Work instruction — Going down the data below, set down exactly the line with "ATOM 3 C C ." and each line after it through the line with "ATOM 11 C C . GLY A 1 2 ? 3.376 8.150"; no other lines.

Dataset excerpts
((

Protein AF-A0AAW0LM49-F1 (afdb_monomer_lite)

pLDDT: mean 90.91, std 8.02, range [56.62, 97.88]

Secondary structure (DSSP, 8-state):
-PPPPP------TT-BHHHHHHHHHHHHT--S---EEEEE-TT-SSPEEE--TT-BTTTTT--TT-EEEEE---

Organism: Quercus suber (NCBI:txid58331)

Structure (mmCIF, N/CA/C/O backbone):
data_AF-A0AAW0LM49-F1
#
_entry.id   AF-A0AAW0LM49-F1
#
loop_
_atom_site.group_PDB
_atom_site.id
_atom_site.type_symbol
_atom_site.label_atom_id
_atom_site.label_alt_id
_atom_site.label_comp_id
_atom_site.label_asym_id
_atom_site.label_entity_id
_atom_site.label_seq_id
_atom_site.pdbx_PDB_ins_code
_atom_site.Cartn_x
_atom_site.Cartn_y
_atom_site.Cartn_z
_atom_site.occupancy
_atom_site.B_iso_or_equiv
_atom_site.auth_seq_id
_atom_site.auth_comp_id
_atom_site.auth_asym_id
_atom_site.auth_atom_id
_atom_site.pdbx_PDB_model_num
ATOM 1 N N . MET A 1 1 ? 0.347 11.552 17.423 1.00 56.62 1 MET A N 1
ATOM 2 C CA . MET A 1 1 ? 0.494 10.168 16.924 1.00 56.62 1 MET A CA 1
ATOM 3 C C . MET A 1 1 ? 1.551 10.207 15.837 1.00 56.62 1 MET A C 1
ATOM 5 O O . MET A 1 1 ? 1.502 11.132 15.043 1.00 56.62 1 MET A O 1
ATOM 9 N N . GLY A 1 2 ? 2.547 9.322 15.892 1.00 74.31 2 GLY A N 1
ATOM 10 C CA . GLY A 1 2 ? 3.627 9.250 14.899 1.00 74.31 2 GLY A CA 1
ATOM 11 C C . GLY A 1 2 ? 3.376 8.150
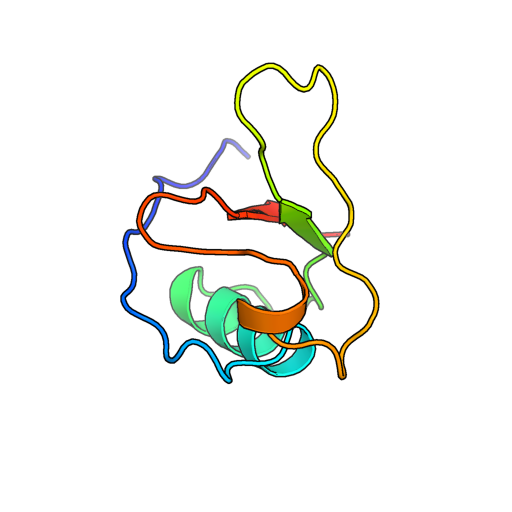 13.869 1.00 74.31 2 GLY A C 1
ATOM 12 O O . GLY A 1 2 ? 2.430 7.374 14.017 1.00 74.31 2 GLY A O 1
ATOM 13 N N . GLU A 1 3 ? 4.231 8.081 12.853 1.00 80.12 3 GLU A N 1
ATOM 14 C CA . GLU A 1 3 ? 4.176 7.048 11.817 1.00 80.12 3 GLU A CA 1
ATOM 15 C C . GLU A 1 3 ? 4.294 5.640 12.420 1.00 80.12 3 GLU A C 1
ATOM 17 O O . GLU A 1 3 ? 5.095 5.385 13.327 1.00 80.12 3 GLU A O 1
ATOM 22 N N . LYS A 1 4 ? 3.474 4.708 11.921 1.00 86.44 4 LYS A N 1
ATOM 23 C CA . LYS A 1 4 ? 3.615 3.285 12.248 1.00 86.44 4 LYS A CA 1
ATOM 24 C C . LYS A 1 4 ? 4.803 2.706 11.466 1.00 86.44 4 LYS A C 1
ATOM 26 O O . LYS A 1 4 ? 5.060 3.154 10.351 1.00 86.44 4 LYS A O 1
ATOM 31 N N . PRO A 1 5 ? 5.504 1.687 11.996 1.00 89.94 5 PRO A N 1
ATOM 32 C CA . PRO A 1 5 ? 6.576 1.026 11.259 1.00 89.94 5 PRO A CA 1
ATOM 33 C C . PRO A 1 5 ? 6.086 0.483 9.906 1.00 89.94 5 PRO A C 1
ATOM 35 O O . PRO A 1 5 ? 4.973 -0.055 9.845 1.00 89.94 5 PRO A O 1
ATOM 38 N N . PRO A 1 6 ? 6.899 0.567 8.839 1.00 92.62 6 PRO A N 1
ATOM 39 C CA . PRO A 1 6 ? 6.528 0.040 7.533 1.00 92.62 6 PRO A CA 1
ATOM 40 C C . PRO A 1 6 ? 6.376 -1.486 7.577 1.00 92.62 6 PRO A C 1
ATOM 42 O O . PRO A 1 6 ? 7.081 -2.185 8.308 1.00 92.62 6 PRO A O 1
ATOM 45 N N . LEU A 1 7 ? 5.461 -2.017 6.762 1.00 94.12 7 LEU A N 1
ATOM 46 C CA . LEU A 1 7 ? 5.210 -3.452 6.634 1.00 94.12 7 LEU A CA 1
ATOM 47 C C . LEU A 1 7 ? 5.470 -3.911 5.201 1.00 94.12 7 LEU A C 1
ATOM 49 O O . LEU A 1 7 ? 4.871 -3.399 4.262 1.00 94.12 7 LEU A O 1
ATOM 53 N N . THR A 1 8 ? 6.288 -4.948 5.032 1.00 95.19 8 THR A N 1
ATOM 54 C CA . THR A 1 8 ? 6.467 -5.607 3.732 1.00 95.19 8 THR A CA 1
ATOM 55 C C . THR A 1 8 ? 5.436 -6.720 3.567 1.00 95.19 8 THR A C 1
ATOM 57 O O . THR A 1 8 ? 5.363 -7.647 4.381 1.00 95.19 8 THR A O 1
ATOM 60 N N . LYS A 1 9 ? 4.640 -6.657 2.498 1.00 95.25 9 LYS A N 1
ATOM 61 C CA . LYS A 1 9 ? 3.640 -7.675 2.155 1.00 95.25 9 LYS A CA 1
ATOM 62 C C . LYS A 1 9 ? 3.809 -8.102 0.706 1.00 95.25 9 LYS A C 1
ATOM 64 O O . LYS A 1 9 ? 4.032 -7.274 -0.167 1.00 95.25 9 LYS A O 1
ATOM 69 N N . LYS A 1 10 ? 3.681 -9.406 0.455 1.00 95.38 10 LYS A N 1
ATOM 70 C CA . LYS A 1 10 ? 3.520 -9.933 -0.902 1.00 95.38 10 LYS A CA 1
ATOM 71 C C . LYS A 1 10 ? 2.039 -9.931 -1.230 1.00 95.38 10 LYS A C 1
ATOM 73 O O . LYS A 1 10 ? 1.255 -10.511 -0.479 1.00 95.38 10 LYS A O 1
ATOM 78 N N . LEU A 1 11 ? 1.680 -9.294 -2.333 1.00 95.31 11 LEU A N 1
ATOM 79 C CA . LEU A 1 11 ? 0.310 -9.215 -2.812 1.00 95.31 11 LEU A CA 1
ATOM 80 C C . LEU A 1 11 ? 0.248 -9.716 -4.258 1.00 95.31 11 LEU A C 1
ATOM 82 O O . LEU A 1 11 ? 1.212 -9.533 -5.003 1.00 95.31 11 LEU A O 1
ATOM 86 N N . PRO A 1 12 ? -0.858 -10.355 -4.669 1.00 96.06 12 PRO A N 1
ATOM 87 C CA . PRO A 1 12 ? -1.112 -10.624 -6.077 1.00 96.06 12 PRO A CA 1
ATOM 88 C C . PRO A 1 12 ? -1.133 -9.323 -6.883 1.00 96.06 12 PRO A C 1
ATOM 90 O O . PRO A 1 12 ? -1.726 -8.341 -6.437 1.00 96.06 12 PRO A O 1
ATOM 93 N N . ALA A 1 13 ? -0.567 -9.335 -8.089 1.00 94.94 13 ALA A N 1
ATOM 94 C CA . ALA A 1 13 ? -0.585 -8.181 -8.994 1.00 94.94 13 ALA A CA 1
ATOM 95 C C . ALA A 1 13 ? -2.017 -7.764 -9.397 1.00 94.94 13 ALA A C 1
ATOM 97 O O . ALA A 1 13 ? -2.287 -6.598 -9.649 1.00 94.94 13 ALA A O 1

))

Answer —
ATOM 3 C C . MET A 1 1 ? 1.551 10.207 15.837 1.00 56.62 1 MET A C 1
ATOM 5 O O . MET A 1 1 ? 1.502 11.132 15.043 1.00 56.62 1 MET A O 1
ATOM 9 N N . GLY A 1 2 ? 2.547 9.322 15.892 1.00 74.31 2 GLY A N 1
ATOM 10 C CA . GLY A 1 2 ? 3.627 9.250 14.899 1.00 74.31 2 GLY A CA 1
ATOM 11 C C . GLY A 1 2 ? 3.376 8.150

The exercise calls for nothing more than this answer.